| Wien (APA) - "Spät kommt Ihr, doch Ihr kommt. Der weite
Weg entschuldigt Euer Säumen": Alt-Vizekanzler und
-Wissenschaftsminister Erhard Busek als Festredner bemühte am
Samstag Schillers "Wallenstein" zur Eröffnung des Museums
moderner Kunst Stiftung Ludwig Wien (MUMOK) im
MuseumsQuartier, um sich als einer der Gründerväter dieses
Hauses und des MQ auch des "weiten Wegs" und seiner
Hindernisse (und Verhinderungsversuche) zu erinnern.
So leistete Busek in der Reihe der Danksagungen an die
Weggefährten zu diesem Haus, beginnend von verstorbenen
Unterrichtsminister Heinrich Drimmel, ohne den Schwanzers
Expopavillon nicht als Museum des 20. Jahrhunderts in Wien
aufgestellt worden wäre, und der verstorbenen
Wissenschaftsministerin Herta Firnberg, die die "Courage"

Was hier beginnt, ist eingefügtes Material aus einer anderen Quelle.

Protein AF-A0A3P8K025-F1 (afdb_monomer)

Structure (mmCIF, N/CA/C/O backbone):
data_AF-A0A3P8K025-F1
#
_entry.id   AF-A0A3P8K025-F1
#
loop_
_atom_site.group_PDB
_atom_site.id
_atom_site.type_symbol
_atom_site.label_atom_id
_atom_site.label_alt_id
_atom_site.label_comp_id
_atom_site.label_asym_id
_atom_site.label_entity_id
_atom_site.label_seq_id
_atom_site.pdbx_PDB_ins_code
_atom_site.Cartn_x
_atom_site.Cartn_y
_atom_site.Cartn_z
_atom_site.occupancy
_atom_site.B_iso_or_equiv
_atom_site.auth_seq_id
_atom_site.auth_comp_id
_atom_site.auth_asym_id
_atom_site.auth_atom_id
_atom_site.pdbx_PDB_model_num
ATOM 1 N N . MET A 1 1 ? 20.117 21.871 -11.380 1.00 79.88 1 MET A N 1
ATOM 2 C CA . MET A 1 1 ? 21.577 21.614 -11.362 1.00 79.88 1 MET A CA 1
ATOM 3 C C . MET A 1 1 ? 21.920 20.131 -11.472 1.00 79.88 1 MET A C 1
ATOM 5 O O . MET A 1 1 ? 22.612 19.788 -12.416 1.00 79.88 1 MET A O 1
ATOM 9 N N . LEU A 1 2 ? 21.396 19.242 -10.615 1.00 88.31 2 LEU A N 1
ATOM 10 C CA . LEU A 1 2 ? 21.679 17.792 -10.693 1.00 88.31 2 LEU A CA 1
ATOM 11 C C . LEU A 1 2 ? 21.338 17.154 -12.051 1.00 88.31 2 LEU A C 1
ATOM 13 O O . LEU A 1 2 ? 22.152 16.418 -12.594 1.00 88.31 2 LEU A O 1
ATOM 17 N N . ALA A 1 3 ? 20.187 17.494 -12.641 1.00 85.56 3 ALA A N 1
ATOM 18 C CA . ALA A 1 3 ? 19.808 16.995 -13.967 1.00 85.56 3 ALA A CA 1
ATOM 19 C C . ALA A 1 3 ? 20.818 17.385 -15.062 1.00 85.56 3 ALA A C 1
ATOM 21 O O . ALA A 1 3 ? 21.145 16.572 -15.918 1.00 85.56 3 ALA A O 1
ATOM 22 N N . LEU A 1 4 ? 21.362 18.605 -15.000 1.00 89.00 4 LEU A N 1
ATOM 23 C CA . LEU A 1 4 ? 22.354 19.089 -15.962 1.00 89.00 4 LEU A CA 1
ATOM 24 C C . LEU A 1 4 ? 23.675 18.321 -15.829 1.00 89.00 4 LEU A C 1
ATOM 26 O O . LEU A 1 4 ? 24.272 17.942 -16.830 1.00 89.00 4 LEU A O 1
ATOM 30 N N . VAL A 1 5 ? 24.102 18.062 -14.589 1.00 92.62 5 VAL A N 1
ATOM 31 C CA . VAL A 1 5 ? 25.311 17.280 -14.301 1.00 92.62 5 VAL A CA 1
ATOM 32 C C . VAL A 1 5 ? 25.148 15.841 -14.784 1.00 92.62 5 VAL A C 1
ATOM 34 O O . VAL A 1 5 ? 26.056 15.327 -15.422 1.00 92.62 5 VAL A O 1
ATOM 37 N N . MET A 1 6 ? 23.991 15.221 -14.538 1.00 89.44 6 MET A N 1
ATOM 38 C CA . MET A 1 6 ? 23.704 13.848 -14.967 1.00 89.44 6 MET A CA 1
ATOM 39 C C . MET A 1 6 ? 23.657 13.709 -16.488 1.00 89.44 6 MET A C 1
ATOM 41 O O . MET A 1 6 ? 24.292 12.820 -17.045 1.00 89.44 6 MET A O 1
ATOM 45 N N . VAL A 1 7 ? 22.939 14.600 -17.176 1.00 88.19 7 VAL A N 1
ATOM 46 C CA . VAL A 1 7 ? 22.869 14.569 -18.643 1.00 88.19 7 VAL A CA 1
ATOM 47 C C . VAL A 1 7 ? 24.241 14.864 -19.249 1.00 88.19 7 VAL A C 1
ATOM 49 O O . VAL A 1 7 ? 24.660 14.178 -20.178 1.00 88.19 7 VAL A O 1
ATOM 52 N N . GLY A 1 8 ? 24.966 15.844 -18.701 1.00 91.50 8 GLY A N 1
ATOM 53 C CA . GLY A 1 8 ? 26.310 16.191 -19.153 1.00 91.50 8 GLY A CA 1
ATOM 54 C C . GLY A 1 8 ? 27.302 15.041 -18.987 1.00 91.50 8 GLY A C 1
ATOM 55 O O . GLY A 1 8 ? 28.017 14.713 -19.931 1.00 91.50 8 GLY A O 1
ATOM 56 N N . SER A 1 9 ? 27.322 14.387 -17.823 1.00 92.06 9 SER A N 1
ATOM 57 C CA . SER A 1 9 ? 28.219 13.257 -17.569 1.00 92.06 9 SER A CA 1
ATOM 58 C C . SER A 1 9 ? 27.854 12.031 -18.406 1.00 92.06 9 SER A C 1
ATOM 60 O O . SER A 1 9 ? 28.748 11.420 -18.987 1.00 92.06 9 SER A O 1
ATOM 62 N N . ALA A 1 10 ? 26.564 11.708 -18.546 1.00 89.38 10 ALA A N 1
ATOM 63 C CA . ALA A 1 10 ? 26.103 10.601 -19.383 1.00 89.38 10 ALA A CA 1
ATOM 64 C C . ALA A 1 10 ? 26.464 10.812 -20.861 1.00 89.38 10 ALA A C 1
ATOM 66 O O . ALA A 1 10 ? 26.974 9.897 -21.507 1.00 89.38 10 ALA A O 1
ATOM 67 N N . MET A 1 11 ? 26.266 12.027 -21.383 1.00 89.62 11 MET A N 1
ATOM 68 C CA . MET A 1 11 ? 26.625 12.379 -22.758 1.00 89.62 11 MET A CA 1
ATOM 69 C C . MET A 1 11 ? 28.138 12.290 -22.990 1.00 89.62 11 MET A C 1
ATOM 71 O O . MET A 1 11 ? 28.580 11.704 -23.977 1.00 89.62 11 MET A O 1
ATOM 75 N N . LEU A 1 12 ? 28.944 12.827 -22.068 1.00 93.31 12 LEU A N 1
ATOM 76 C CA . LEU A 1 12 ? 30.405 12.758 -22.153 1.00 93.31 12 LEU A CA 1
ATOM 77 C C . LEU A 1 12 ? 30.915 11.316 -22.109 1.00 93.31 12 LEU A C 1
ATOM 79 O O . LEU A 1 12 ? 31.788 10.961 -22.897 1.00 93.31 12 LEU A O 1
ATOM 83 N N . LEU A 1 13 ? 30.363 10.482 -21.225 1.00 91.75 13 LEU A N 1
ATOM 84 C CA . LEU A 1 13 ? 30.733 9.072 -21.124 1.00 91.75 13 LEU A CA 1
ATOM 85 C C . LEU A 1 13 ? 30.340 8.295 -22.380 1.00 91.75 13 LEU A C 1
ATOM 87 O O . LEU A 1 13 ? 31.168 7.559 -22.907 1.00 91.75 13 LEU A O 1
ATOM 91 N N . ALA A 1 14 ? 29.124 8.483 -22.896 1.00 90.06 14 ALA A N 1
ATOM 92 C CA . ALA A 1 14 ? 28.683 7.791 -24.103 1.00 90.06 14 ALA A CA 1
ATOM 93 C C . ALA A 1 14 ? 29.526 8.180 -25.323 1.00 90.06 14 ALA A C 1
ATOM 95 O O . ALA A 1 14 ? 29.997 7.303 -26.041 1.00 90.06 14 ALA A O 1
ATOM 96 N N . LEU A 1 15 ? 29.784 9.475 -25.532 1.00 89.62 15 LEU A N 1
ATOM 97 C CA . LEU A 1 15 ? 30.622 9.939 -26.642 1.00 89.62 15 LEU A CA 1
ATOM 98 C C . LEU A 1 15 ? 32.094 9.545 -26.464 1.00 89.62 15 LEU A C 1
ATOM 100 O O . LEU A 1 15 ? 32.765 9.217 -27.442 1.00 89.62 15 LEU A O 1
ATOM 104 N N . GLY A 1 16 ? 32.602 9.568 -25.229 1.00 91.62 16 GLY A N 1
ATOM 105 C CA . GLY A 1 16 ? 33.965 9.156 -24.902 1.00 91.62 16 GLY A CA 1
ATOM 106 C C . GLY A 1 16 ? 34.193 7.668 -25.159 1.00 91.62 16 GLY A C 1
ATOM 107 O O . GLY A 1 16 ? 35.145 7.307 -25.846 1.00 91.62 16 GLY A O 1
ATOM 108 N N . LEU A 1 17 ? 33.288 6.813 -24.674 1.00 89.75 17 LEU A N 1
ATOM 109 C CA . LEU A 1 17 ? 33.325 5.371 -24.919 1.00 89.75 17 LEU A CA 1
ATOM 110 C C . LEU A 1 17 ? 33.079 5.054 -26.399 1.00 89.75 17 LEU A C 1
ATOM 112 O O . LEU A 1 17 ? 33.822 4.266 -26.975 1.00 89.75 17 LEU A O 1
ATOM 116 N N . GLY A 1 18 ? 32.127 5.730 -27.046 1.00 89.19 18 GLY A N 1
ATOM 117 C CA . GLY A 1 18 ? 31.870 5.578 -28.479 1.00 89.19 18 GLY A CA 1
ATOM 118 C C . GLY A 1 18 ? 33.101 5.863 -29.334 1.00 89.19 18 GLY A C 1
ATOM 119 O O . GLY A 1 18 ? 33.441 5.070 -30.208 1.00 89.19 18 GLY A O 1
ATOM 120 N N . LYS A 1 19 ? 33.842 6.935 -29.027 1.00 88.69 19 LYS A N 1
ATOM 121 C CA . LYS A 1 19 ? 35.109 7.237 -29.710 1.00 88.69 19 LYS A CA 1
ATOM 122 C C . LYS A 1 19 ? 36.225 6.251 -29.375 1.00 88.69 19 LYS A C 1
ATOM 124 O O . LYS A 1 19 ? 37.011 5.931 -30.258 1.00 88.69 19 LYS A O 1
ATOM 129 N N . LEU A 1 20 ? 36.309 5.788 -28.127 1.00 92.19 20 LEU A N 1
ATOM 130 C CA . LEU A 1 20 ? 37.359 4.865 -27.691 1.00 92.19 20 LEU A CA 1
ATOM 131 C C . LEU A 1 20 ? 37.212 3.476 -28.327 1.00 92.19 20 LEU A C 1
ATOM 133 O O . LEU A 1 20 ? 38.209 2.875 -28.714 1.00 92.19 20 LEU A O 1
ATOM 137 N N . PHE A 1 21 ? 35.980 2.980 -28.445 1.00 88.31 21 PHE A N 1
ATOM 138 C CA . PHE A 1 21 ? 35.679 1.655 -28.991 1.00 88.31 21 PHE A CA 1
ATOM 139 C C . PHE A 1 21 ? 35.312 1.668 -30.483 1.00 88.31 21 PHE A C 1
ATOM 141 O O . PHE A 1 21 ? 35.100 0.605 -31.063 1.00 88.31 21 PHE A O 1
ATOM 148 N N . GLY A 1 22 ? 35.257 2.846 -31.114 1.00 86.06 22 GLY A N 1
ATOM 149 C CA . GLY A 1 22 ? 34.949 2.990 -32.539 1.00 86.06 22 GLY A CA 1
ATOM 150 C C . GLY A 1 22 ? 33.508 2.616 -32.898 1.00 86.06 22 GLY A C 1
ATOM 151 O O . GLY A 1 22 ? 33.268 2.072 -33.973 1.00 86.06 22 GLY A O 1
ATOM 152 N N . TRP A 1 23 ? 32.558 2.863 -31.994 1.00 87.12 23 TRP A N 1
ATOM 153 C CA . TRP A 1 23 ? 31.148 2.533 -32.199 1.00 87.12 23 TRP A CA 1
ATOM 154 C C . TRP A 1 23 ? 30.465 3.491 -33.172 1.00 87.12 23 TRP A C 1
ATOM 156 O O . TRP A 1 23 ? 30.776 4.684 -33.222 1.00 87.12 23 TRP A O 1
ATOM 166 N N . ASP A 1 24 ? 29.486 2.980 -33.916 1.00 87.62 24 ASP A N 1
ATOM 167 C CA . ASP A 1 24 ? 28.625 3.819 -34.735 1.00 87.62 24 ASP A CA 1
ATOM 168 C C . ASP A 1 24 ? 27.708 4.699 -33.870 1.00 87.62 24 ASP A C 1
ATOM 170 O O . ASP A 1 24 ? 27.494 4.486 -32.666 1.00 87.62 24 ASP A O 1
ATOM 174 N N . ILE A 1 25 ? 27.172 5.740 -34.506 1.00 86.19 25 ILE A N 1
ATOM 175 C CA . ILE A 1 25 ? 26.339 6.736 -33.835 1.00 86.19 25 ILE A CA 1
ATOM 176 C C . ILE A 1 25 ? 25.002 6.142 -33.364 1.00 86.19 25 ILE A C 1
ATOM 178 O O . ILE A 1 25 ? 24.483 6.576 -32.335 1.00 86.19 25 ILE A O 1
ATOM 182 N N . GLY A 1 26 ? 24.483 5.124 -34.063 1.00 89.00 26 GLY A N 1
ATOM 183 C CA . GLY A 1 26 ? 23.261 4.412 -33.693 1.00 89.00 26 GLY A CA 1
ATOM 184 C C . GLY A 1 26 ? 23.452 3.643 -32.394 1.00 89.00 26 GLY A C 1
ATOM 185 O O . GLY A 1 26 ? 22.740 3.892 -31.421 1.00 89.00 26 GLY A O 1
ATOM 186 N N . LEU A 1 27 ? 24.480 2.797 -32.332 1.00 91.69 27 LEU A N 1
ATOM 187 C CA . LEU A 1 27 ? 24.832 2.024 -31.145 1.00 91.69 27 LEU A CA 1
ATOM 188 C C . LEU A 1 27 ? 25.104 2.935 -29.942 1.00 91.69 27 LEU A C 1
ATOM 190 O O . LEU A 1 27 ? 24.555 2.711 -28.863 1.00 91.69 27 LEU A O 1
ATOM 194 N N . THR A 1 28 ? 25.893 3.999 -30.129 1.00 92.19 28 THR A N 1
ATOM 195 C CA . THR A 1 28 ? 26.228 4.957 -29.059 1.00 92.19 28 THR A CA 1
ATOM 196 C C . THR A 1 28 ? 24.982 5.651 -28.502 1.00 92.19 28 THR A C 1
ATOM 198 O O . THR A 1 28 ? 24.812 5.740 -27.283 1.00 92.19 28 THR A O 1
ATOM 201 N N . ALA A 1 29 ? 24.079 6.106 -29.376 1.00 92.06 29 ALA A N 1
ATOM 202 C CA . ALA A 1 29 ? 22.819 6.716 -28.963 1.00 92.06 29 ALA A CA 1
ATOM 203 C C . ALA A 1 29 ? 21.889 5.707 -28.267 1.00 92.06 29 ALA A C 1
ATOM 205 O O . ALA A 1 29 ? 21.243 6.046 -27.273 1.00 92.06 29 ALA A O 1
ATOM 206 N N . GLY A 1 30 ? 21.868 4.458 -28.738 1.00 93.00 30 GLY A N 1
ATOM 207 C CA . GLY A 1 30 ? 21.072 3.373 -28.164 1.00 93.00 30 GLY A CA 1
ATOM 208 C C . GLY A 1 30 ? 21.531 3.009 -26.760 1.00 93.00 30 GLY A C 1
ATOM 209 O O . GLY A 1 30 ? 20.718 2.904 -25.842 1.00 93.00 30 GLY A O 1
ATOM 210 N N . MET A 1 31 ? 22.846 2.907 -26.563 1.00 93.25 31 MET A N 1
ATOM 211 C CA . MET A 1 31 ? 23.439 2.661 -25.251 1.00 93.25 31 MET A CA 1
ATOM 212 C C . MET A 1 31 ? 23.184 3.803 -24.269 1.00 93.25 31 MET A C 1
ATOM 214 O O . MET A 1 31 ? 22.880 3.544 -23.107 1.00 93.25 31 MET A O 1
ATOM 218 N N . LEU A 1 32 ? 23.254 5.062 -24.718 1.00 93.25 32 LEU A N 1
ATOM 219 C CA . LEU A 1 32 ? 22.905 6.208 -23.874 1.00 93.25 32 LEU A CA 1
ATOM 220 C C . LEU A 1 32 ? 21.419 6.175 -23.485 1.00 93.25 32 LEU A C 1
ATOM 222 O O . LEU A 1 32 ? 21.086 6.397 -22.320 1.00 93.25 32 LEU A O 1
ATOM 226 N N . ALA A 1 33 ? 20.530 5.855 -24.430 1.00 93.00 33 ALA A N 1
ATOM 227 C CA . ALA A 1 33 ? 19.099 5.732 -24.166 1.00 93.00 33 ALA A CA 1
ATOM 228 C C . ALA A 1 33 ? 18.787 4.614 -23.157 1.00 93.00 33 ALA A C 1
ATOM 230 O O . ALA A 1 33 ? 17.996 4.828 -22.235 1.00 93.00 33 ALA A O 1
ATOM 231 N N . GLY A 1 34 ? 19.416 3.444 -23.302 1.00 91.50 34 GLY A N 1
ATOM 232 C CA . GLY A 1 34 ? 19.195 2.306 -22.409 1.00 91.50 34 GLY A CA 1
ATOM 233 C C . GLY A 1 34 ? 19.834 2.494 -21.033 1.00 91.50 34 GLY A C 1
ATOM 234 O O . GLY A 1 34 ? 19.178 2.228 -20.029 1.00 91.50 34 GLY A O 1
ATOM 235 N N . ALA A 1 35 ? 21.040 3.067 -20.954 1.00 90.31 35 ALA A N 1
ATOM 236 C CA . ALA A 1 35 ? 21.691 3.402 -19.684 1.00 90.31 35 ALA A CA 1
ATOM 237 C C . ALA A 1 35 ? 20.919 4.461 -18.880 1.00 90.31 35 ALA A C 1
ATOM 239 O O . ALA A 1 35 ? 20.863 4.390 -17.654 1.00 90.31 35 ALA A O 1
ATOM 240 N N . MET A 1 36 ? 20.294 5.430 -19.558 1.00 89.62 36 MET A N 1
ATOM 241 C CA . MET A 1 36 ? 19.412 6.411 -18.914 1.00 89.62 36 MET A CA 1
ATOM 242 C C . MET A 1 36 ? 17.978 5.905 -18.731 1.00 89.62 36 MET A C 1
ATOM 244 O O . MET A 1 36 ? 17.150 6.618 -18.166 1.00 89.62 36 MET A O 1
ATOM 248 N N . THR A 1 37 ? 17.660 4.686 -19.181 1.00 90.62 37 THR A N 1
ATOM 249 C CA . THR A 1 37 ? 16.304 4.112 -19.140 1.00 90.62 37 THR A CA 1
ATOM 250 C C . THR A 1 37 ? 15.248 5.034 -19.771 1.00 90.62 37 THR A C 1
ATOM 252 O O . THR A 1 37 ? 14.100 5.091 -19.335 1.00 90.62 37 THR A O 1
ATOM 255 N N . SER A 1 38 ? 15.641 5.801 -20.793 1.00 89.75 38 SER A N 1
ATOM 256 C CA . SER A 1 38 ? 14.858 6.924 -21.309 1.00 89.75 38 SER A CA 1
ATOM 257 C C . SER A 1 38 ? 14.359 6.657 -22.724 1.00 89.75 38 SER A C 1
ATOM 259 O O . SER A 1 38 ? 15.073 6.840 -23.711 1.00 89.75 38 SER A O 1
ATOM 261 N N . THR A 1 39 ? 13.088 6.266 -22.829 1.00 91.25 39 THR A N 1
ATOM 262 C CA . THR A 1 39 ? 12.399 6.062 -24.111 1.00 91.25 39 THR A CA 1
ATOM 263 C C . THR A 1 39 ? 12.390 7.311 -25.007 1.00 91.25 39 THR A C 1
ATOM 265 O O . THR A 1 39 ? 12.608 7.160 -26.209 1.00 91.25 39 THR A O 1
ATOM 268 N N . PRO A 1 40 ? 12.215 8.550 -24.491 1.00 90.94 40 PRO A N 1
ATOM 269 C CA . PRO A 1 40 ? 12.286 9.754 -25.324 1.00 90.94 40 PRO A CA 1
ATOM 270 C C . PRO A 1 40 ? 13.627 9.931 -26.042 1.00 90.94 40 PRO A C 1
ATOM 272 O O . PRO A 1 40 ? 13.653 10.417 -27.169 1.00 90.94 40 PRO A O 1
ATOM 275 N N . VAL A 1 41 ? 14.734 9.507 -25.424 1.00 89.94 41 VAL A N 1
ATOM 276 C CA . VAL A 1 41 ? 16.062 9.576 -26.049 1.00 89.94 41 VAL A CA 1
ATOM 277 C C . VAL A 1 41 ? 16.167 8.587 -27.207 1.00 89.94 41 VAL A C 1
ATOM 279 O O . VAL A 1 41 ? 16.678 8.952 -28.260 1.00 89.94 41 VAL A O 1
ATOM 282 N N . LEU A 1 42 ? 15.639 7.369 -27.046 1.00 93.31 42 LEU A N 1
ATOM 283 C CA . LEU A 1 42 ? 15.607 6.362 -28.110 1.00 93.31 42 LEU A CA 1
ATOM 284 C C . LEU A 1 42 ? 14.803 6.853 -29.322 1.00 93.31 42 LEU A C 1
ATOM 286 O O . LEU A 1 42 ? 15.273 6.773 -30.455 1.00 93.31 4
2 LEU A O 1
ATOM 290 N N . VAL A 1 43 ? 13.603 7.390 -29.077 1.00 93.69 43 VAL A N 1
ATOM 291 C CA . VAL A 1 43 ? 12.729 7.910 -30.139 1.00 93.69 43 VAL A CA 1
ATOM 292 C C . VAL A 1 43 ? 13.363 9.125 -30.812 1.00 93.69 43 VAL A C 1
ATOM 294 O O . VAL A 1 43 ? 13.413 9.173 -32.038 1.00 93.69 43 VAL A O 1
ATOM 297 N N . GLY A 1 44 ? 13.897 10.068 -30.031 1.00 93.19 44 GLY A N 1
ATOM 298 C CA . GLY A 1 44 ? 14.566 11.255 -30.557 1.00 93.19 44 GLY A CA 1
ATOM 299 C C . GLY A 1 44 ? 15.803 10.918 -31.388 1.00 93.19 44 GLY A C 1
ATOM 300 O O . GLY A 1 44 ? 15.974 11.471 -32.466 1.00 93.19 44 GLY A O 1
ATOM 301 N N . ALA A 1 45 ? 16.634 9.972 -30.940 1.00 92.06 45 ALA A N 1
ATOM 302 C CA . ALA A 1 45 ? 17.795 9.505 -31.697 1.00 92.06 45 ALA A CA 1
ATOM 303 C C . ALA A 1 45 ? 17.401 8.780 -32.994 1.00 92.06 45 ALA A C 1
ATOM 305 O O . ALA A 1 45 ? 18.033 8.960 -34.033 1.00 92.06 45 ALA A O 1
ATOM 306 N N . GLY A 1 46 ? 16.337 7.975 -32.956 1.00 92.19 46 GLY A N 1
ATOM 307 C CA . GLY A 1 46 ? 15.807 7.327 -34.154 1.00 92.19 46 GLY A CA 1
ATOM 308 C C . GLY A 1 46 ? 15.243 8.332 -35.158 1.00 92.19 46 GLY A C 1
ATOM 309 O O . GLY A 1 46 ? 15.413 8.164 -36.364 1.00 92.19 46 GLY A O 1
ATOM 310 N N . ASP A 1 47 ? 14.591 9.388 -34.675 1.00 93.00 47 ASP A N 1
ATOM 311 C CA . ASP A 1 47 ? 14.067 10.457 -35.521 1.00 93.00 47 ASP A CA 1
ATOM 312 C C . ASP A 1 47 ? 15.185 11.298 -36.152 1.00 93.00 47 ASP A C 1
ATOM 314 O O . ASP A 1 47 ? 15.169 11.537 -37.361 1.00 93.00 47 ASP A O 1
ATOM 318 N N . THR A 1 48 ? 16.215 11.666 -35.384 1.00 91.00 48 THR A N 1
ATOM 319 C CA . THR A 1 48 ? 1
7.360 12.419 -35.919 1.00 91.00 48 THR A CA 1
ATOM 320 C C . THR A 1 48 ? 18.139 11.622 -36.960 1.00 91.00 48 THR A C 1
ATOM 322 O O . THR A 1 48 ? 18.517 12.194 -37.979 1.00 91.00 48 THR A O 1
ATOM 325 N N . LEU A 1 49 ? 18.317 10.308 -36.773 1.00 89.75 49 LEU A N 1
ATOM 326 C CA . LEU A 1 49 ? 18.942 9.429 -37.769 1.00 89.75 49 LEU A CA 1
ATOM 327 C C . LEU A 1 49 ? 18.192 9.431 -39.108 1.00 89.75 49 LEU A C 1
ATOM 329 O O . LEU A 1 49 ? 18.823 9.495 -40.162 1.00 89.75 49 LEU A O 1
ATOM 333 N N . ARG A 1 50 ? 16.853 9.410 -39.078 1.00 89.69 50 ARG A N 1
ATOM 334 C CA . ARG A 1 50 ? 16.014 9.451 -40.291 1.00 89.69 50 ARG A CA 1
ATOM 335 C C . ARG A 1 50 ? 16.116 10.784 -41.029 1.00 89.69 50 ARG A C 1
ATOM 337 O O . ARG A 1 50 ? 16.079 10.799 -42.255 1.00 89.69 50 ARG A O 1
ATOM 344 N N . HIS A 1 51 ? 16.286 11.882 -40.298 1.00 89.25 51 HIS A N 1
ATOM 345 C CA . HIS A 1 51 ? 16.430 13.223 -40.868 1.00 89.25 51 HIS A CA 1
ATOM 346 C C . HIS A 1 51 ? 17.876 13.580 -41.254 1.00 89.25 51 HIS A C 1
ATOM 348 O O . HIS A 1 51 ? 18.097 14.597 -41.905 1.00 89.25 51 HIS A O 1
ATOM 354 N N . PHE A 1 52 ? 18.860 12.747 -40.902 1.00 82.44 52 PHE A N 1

hatte, das Museum moderner Kunst im Palais Liechtenstein zu
etablieren und die Partnerschaft mit dem Sammler- und
Stifterehepaar Peter und Irene Ludwig einzugehen, auch "einen
schrägen Dank an jene, die es medial bekämpft haben". "Wir
haben es jetzt dieses Museum moderner Kunst". Er lade dazu
ein, über alle möglichen Kritiken hinwegzugehen, die in diesen
Tagen darüber hinwegfegen, meinte Busek nach seinen
Betrachtungen "österreichischer Befindlichkeiten".
Der Würdigung, dass dieses Museum von einer
"Unverwechselbarkeit" gekennzeichnet sei, dass man hier nicht
wiederum auf das stoße, was in so vielen Museen gleichförmig
obligatorisch sei, schlossen sich alle Redner an. Und alle
betonten die gesamteuropäische Dimension der Sammlung, die -
und hier wurde von allen die Arbeit von Direktor Lorand Hegyi
hervorgehoben - einen speziellen Schwerpunkt auf Mitteleuropa,
bei Künstlern aus Ost- und Südeuropa gebildet habe.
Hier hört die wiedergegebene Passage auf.